Nick Clegg studied at Westminster School and then gained a 2.1 in social anthropology at Robinson College Cambridge.

He also went to Minnesota University in the USA and College of Europe, Bruges, Belgium, where he met his wife-to-be, Miriam Gonzáles Durántez. He was studying European politics, she was studying economics.

His jobs have included being a fact-checker for Christopher Hitchens, working as a lobbyist for a firm called GJW, being a journalist with the likes of the Financial Times and Guardian Unlimited, being a European commission official and then being an adviser to EU commissioner Sir Leon Brittan - after Clegg was recommended by his family's neighbour Lord Carrington.

Nick Clegg then turned from bureaucrat to politician when he became an MEP for the East Midlands from 1999 to 2004, and then LibDem MP for Sheffield Hallam from 2005.
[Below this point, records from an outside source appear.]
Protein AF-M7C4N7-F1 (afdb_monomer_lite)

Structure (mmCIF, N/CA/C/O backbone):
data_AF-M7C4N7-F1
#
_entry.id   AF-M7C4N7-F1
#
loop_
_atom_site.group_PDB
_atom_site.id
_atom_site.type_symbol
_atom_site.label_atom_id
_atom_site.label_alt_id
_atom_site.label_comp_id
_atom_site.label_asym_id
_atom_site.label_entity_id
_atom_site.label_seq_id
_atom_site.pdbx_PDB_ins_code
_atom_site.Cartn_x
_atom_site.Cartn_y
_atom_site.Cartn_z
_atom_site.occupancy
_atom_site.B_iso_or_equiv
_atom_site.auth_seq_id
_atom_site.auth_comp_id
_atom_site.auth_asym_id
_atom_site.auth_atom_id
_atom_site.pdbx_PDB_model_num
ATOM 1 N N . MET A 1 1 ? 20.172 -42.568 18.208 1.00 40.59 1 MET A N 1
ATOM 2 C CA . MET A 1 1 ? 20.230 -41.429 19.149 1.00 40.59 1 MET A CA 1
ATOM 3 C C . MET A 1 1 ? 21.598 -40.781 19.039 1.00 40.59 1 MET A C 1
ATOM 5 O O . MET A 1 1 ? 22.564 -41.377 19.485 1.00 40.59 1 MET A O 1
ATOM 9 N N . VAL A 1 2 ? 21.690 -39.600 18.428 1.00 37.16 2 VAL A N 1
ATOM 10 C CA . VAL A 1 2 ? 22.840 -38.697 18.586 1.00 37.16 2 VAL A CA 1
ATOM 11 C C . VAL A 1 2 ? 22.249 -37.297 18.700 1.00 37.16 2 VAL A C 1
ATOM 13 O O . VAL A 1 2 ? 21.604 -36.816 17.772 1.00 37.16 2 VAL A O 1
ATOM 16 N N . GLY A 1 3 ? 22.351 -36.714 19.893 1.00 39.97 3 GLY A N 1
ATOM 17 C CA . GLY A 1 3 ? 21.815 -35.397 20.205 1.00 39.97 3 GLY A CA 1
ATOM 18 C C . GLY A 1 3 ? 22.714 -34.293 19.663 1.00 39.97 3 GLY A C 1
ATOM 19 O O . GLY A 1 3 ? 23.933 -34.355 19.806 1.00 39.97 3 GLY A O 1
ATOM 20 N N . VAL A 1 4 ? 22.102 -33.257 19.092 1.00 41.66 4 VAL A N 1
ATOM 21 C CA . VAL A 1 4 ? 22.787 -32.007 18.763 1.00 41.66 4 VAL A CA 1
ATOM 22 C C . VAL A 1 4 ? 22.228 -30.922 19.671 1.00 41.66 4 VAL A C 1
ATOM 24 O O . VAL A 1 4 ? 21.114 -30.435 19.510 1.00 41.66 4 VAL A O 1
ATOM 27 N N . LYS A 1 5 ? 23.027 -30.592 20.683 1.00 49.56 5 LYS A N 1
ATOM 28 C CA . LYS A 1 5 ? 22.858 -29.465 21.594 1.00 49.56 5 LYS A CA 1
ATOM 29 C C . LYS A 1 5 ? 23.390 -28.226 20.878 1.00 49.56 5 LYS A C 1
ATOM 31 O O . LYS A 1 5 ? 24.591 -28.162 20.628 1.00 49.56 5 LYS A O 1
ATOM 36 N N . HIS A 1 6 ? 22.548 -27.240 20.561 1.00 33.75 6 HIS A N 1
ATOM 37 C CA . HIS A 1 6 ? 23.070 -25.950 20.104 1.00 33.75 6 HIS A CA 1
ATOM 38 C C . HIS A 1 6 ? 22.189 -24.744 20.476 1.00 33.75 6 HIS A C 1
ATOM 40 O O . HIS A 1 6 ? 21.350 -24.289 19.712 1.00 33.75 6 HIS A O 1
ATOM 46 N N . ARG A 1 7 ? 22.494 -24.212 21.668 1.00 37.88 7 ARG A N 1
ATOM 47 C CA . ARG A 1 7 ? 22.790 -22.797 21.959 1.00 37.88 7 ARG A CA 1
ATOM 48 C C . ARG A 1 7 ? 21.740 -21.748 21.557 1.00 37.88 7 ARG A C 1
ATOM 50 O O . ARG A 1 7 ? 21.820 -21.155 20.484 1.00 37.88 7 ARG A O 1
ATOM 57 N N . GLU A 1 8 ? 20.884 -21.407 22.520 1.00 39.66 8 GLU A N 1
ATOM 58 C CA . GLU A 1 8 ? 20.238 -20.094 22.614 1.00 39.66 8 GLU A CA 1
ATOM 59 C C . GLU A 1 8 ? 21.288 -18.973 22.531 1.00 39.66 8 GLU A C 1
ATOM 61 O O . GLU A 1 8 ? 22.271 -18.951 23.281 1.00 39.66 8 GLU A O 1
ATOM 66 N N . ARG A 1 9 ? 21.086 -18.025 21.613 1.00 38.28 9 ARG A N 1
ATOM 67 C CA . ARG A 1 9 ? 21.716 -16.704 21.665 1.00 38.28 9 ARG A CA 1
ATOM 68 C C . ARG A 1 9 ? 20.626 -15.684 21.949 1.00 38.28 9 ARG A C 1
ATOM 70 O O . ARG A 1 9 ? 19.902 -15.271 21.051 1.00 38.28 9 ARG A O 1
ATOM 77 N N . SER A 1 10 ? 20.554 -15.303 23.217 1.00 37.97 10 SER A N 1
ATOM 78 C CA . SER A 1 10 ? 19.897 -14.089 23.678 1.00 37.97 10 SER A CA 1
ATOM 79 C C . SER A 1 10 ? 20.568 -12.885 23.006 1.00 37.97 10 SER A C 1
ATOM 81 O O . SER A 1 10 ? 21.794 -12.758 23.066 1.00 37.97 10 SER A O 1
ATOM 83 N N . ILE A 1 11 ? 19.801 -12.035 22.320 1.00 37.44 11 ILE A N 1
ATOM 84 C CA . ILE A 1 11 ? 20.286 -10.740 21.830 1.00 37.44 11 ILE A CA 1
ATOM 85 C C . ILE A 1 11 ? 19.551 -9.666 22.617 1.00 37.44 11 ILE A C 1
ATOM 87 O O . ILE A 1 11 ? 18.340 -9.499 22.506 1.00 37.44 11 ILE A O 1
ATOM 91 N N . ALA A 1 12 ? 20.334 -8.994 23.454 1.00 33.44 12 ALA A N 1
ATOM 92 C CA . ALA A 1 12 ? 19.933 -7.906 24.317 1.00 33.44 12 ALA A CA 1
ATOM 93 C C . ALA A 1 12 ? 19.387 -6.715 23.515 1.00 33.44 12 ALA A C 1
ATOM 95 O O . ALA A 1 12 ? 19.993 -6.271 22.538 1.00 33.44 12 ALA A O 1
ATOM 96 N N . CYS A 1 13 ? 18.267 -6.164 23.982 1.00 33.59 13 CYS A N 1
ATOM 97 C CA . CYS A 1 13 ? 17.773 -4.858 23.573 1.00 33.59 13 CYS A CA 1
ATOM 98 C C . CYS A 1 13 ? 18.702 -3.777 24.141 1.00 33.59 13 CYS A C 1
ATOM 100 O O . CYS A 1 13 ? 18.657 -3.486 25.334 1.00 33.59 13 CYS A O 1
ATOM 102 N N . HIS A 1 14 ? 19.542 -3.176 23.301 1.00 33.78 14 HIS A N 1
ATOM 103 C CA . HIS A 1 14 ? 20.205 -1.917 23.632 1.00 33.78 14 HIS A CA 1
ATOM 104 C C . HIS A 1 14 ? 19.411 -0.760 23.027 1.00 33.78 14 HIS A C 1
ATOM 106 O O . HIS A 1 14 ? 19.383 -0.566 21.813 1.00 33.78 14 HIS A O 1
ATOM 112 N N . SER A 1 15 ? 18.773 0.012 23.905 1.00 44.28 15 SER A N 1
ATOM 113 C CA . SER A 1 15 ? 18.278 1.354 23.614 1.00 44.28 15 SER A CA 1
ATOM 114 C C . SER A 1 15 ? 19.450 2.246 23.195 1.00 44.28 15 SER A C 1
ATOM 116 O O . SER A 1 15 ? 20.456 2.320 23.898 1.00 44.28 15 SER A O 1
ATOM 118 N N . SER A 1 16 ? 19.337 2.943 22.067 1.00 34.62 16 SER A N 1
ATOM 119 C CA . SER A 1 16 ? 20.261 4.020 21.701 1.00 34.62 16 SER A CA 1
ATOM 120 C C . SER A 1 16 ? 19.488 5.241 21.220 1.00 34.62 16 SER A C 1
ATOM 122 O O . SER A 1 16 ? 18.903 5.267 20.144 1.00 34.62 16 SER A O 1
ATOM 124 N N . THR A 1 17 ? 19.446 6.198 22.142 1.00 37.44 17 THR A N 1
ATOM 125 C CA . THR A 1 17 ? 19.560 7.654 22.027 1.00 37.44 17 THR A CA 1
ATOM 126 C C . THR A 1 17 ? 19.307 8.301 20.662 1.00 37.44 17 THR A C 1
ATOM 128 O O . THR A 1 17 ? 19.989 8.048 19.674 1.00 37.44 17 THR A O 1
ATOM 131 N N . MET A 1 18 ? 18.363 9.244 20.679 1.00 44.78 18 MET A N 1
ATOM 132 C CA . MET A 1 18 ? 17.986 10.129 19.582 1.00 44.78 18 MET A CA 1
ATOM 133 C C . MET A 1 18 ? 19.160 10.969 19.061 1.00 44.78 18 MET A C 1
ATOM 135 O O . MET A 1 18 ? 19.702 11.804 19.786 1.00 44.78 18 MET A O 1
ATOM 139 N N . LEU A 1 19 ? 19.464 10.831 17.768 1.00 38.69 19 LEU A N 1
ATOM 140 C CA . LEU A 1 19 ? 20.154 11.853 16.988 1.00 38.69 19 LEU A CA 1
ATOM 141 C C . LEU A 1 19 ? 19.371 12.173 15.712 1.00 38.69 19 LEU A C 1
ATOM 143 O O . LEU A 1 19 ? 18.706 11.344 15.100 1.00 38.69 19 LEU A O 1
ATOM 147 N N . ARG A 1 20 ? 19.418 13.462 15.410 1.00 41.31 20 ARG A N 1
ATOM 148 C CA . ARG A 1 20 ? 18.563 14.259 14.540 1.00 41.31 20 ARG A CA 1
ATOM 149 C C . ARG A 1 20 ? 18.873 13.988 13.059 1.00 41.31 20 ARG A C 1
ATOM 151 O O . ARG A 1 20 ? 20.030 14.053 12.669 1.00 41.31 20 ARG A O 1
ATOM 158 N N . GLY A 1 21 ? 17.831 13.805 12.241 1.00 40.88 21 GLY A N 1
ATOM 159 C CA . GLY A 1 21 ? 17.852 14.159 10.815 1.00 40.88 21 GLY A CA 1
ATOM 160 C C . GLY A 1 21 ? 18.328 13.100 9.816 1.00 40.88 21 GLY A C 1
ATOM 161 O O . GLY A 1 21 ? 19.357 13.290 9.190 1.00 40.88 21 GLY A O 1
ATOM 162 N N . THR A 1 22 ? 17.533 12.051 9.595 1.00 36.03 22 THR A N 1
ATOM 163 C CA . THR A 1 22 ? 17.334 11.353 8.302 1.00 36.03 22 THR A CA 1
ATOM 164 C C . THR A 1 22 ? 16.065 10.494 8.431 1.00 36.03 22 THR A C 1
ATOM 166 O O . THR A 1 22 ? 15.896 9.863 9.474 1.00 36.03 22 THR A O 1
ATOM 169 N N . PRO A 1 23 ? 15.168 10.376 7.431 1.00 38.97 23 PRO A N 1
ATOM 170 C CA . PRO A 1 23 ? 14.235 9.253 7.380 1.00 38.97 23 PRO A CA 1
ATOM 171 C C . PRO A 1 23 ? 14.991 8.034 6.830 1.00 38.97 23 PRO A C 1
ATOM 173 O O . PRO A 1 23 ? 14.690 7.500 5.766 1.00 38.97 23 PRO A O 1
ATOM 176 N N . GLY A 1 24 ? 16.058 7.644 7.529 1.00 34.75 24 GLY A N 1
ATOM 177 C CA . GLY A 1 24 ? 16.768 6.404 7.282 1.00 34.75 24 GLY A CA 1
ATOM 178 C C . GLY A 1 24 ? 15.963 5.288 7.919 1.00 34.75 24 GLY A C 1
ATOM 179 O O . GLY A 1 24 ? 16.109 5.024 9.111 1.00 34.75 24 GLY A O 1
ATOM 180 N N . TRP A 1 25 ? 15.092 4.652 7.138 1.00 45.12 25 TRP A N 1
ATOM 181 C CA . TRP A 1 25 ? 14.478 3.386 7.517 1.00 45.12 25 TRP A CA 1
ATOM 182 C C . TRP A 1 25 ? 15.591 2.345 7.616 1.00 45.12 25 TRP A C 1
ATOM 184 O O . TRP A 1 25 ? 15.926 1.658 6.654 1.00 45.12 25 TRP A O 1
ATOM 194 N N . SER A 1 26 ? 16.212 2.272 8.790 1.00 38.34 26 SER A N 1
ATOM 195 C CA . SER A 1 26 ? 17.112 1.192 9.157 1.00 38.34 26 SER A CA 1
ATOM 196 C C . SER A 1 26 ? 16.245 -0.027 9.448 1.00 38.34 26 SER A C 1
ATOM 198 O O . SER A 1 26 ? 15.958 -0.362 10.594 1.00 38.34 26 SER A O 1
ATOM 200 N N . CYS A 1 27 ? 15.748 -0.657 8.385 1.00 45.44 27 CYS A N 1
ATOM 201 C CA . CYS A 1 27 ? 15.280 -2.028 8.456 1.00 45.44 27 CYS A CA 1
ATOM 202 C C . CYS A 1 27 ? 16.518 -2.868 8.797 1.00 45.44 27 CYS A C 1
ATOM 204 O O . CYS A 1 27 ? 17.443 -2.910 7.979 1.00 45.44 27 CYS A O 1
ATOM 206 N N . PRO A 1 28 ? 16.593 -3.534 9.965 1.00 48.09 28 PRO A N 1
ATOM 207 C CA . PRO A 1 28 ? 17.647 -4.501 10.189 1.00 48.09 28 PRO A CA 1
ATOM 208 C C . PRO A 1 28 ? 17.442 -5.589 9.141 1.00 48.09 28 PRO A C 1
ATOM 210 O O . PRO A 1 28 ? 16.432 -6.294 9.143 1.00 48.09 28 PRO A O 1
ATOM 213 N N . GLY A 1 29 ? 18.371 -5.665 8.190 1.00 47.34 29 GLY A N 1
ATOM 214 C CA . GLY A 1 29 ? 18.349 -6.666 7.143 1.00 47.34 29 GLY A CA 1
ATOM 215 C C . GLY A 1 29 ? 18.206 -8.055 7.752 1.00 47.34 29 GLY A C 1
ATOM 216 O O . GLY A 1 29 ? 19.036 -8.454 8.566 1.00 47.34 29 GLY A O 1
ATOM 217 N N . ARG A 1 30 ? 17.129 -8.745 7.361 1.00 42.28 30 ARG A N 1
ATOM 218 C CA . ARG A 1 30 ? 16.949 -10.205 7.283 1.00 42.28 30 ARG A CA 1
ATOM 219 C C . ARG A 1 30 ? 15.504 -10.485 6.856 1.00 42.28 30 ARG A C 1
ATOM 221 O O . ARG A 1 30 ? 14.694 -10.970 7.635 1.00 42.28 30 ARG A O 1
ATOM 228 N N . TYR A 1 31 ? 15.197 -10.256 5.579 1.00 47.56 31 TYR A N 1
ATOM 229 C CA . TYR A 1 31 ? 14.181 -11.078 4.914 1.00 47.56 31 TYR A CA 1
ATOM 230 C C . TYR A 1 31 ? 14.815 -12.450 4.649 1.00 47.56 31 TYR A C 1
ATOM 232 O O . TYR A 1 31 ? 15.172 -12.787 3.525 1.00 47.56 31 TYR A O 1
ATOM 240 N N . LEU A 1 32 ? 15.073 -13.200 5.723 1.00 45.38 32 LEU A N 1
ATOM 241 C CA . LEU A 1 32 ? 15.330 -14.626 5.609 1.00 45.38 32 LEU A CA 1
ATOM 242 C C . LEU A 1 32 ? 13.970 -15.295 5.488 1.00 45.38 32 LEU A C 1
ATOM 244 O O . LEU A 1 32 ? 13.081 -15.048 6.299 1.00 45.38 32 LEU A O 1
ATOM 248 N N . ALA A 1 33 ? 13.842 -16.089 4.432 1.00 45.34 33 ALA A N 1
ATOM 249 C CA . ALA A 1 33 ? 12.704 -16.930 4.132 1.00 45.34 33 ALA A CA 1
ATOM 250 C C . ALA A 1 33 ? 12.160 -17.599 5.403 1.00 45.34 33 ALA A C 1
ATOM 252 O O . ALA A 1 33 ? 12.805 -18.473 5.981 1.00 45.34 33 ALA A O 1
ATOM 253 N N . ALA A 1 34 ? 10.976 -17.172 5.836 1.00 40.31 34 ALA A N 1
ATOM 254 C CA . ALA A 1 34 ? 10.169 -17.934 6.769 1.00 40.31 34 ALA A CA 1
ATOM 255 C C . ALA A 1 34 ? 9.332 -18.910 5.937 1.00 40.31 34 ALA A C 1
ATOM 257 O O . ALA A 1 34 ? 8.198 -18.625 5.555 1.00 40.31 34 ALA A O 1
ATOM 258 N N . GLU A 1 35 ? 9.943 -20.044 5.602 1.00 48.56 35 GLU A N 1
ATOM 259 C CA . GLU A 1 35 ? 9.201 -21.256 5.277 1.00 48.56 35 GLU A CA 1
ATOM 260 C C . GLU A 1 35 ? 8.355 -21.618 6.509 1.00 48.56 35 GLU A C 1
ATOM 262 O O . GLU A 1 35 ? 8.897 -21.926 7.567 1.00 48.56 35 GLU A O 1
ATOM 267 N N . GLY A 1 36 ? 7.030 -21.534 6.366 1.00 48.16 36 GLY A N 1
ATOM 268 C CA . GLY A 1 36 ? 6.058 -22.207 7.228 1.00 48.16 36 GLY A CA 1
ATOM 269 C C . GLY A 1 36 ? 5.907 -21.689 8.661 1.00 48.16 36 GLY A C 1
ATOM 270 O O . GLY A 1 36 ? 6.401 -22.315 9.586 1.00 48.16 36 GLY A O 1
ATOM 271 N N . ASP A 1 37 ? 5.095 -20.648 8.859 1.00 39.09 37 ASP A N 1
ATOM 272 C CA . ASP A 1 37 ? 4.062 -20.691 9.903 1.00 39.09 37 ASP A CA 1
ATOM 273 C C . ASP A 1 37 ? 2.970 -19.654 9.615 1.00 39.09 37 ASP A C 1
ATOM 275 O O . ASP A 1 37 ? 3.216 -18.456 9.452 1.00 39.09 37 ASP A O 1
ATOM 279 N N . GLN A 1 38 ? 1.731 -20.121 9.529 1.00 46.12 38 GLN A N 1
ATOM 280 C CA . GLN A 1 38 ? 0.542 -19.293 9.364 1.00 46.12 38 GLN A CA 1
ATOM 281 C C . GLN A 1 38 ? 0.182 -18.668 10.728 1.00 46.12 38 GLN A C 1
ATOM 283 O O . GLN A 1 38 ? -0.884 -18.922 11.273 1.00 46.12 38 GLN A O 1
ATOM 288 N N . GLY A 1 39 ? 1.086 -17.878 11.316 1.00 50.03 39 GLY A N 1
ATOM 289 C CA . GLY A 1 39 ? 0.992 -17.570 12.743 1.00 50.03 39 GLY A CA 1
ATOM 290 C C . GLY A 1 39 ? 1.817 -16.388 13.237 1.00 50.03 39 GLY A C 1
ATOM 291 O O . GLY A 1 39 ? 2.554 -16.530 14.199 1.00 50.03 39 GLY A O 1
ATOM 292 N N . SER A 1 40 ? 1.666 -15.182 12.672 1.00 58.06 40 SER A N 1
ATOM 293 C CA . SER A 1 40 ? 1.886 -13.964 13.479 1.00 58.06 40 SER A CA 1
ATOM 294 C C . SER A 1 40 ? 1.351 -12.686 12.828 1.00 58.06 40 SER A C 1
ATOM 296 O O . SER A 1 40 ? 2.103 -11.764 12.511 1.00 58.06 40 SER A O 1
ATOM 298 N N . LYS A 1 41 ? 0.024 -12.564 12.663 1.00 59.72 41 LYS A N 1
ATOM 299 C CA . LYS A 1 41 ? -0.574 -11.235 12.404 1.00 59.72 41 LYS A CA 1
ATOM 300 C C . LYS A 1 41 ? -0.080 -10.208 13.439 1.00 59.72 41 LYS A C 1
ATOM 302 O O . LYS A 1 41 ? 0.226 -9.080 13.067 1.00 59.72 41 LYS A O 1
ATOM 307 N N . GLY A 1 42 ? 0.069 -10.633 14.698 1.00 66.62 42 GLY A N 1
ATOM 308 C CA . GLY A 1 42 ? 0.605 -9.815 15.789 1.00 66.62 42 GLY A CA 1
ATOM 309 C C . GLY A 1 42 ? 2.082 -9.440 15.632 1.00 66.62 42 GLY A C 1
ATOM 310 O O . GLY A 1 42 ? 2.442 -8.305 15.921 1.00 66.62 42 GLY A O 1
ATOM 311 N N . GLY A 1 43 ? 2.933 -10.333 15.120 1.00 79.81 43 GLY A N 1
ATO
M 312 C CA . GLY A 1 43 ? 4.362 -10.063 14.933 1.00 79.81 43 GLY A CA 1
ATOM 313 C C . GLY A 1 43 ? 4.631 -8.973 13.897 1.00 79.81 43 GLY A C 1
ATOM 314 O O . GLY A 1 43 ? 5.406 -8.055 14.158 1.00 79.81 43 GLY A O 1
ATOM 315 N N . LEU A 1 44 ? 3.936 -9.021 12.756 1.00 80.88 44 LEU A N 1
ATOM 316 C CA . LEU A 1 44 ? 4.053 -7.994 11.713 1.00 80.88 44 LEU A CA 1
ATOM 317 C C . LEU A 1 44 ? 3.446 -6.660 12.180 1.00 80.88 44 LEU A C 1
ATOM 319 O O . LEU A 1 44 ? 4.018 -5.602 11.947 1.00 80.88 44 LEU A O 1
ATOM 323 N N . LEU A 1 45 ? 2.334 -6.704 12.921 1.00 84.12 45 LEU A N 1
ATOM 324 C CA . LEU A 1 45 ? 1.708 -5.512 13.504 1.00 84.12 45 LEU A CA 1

He had a brief spell between being an MEP and MP lecturing part-time at Sheffield and Cambridge Universities.

Nick Clegg's wife Miriam works as a Partner in an international law firm.

Miriam was a former Middle East expert at the foreign office and her father was a conservative senator in the Spanish parliament.

They have three sons Antonio, Alberto and Miguel.

A detailed record of Nick Clegg's donations, voting and speaking record, and expenses is available at They Work For You.

On 6 May 2010, in the general election, the number of Liberal Democrat seats under Nick Clegg reduced to 57.

Nevertheless, because it was a hung parliament with neither Labour or the Conservatives gaining an overall majority, it put the Liberal Democrats in a pivotal position and they were courted by both sides.

In the end the Liberal Democrats joined the Conservatives in a coalition government with David Cameron as prime minister and Nick Clegg as deputy prime minister.

In the May 2015 general election the Liberal Democrats had a terrible performance with only 8 MPs returned and Nick Clegg resigned as leader, saying the results had been "immeasurably crushing".